▸ Exercise:
Write out again only the lines that run from the start of the entries to the line containing "Pyrococcus horikoshii OT3", both included.

[Stored data entries]
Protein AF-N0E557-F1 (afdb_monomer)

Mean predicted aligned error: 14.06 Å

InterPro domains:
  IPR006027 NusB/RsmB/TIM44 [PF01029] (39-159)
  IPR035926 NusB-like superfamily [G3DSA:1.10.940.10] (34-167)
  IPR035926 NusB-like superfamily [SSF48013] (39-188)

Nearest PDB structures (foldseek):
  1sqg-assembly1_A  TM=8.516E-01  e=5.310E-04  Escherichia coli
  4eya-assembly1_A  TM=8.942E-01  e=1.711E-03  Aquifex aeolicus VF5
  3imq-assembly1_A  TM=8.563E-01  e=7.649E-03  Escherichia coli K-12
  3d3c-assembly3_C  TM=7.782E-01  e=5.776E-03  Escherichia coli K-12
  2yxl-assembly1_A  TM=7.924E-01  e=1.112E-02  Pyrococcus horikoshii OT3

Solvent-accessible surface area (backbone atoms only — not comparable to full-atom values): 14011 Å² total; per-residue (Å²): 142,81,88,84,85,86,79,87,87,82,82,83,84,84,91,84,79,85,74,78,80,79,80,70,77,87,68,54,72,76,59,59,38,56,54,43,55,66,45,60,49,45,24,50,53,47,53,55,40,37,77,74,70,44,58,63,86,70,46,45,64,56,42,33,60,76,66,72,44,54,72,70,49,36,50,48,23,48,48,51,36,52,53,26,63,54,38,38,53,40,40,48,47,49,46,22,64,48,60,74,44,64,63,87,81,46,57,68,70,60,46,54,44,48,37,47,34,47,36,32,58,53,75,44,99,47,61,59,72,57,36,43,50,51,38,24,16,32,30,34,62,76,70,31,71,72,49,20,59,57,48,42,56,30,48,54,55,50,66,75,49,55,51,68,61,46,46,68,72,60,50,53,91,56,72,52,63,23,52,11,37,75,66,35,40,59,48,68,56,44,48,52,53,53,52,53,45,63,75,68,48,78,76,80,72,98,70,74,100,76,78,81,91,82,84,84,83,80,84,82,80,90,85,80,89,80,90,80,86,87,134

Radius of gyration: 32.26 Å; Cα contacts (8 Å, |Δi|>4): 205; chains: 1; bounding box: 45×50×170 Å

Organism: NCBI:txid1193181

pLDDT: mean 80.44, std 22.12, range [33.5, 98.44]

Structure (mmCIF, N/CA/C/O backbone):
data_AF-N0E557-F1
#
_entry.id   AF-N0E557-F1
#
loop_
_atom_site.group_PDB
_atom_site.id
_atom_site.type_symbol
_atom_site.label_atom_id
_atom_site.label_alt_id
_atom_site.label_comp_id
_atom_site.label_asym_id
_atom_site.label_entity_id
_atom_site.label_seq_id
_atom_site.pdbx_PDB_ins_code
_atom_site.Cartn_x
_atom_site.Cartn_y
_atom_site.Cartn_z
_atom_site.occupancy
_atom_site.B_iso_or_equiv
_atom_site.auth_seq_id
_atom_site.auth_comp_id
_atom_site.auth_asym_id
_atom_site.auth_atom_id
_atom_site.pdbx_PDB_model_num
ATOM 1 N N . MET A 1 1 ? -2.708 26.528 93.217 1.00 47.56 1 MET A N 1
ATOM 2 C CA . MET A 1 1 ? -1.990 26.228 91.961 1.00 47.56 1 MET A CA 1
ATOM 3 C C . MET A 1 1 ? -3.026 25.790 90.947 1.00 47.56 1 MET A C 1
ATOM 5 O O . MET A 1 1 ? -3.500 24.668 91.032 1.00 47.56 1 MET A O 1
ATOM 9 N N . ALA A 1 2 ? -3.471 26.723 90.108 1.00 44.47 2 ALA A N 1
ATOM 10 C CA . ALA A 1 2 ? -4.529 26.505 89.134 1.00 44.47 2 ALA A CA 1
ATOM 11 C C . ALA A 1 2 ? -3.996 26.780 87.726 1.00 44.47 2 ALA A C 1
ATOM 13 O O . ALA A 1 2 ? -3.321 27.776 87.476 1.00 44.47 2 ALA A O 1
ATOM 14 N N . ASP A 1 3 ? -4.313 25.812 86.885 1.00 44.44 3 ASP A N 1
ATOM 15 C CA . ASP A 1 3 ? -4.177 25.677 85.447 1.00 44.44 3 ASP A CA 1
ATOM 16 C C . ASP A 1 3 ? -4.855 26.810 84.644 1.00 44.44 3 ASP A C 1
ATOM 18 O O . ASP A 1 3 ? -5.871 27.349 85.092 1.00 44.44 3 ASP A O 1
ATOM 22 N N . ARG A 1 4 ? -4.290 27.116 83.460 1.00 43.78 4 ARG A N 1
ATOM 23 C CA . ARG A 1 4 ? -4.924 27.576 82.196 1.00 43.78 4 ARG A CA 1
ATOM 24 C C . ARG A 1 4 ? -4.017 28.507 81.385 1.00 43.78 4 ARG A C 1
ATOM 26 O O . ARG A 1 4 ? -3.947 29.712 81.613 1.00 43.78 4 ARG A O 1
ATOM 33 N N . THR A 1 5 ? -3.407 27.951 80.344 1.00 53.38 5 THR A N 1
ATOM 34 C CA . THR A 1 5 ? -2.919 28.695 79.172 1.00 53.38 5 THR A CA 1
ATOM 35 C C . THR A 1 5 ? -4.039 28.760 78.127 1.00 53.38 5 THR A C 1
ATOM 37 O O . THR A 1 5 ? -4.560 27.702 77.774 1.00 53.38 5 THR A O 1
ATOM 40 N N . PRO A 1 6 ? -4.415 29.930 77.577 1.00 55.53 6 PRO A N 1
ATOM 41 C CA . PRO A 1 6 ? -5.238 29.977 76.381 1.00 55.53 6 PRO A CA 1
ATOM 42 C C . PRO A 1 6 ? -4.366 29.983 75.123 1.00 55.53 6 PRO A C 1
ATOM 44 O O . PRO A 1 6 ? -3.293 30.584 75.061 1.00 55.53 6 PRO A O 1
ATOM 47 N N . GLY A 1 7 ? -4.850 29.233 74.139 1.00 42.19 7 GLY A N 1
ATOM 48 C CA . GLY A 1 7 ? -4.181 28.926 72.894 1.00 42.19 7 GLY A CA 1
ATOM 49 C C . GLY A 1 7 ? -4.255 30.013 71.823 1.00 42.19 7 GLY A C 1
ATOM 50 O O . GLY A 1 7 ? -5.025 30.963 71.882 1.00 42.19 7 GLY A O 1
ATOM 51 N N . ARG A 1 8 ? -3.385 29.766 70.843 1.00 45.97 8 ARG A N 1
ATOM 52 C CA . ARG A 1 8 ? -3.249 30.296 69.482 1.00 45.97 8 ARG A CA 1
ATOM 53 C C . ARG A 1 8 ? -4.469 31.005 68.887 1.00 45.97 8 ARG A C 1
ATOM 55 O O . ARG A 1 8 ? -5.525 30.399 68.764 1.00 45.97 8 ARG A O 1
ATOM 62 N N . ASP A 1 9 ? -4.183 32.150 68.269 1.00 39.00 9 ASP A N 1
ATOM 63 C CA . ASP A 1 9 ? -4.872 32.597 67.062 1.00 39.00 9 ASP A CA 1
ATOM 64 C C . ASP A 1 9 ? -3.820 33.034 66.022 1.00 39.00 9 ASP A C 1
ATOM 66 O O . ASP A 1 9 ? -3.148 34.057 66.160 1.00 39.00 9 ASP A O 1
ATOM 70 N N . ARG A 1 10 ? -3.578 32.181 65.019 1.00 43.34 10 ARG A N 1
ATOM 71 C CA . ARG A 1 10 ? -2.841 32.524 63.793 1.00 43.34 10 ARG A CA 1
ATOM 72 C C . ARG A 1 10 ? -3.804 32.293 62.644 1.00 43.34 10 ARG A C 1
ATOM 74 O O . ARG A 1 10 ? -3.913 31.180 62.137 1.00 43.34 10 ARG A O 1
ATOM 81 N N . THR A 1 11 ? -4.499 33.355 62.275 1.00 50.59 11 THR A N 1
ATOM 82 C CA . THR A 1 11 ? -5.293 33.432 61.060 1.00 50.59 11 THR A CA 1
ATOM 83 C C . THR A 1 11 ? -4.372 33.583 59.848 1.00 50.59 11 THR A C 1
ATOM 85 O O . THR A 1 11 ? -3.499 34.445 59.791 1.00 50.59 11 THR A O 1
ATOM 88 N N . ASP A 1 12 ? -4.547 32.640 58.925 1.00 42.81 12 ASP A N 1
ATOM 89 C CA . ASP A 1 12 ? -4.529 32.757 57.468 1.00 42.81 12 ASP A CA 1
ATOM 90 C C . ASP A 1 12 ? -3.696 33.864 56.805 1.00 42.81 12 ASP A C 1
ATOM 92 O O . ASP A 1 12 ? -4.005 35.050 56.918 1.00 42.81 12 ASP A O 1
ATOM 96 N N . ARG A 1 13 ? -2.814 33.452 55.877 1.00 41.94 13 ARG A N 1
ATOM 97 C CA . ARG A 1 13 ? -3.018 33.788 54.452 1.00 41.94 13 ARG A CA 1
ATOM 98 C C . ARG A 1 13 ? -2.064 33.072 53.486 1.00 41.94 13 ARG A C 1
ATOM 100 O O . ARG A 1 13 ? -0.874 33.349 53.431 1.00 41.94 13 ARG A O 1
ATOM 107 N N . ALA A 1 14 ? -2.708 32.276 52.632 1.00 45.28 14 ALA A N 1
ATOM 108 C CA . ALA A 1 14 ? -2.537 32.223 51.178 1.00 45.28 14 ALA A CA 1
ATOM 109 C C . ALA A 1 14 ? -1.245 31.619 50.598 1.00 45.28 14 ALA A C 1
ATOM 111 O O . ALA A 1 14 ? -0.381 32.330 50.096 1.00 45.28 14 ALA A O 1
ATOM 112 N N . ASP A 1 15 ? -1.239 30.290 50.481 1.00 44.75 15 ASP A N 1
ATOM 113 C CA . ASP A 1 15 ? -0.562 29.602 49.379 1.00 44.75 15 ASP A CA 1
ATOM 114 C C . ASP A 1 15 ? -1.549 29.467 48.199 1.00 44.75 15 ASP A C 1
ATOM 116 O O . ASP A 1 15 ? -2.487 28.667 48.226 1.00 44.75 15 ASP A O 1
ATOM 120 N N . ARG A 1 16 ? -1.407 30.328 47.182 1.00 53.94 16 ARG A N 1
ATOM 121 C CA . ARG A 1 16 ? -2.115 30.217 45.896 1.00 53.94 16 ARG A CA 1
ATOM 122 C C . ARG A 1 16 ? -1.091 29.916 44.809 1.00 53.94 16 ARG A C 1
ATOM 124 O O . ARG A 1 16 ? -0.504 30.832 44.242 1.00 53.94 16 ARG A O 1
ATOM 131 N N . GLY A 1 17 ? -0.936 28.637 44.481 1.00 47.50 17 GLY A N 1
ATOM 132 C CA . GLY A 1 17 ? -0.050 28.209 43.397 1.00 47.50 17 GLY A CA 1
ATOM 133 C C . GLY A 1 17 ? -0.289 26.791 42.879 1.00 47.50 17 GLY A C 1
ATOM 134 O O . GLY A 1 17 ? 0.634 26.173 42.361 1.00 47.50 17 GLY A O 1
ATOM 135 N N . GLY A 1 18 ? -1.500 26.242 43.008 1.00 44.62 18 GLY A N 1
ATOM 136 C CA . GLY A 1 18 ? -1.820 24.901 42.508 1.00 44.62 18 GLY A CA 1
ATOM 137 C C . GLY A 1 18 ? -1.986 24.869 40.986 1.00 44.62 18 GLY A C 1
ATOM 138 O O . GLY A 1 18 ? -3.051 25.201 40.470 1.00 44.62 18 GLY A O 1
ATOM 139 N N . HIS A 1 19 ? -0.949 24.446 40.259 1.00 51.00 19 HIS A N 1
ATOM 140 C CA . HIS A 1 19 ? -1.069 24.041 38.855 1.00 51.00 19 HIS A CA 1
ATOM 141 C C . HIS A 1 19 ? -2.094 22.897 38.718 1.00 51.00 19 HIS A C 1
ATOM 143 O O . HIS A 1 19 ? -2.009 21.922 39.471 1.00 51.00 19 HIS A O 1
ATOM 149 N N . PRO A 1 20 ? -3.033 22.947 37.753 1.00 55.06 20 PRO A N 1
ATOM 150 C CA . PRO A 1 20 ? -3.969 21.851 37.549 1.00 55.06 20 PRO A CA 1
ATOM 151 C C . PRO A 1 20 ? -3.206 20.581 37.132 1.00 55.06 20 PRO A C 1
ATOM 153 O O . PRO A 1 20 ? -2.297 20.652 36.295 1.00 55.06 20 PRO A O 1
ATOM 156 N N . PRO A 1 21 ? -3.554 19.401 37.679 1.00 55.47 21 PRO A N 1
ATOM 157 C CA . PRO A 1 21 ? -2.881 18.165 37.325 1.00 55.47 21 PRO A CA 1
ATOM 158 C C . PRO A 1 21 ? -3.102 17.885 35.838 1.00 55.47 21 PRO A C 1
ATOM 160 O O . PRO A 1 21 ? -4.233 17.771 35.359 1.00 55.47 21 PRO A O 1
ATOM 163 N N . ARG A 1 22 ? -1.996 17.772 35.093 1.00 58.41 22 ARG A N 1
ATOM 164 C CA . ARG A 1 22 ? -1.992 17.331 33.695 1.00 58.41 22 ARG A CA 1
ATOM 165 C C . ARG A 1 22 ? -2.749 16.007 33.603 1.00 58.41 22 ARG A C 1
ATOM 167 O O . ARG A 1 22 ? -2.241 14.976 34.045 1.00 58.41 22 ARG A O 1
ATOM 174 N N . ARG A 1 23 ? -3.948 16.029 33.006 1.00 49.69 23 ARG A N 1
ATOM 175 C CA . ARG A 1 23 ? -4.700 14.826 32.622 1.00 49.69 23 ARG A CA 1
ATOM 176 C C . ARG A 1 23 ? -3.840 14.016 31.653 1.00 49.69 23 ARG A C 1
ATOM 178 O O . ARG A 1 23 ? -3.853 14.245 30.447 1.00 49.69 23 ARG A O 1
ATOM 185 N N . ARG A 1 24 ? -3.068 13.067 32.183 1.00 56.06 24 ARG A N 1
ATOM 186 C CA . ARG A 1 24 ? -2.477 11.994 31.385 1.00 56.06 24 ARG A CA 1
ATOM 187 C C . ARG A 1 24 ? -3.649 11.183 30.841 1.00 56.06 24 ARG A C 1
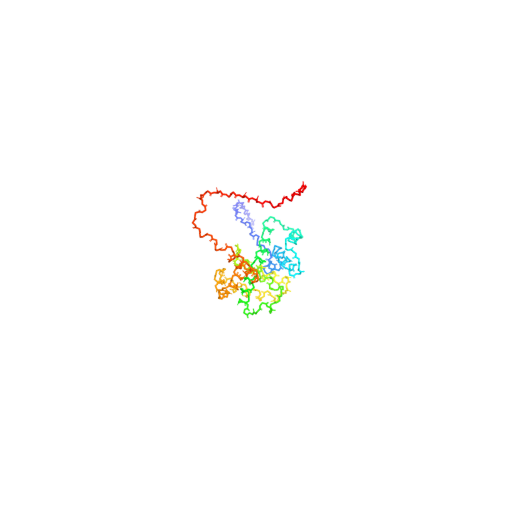ATOM 189 O O . ARG A 1 24 ? -4.453 10.666 31.610 1.00 56.06 24 ARG A O 1
ATOM 196 N N . SER A 1 25 ? -3.790 11.140 29.520 1.00 55.31 25 SER A N 1
ATOM 197 C CA . SER A 1 25 ? -4.772 10.288 28.850 1.00 55.31 25 SER A CA 1
ATOM 198 C C . SER A 1 25 ? -4.665 8.852 29.373 1.00 55.31 25 SER A C 1
ATOM 200 O O . SER A 1 25 ? -3.565 8.307 29.414 1.00 55.31 25 SER A O 1
ATOM 202 N N . SER A 1 26 ? -5.796 8.269 29.769 1.00 60.00 26 SER A N 1
ATOM 203 C CA . SER A 1 26 ? -5.905 7.013 30.528 1.00 60.00 26 SER A CA 1
ATOM 204 C C . SER A 1 26 ? -5.658 5.735 29.723 1.00 60.00 26 SER A C 1
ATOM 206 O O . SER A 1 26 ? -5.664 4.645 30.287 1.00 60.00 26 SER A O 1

▸ Task solution:
Protein AF-N0E557-F1 (afdb_monomer)

Mean predicted aligned error: 14.06 Å

InterPro domains:
  IPR006027 NusB/RsmB/TIM44 [PF01029] (39-159)
  IPR035926 NusB-like superfamily [G3DSA:1.10.940.10] (34-167)
  IPR035926 NusB-like superfamily [SSF48013] (39-188)

Nearest PDB structures (foldseek):
  1sqg-assembly1_A  TM=8.516E-01  e=5.310E-04  Escherichia coli
  4eya-assembly1_A  TM=8.942E-01  e=1.711E-03  Aquifex aeolicus VF5
  3imq-assembly1_A  TM=8.563E-01  e=7.649E-03  Escherichia coli K-12
  3d3c-assembly3_C  TM=7.782E-01  e=5.776E-03  Escherichia coli K-12
  2yxl-assembly1_A  TM=7.924E-01  e=1.112E-02  Pyrococcus horikoshii OT3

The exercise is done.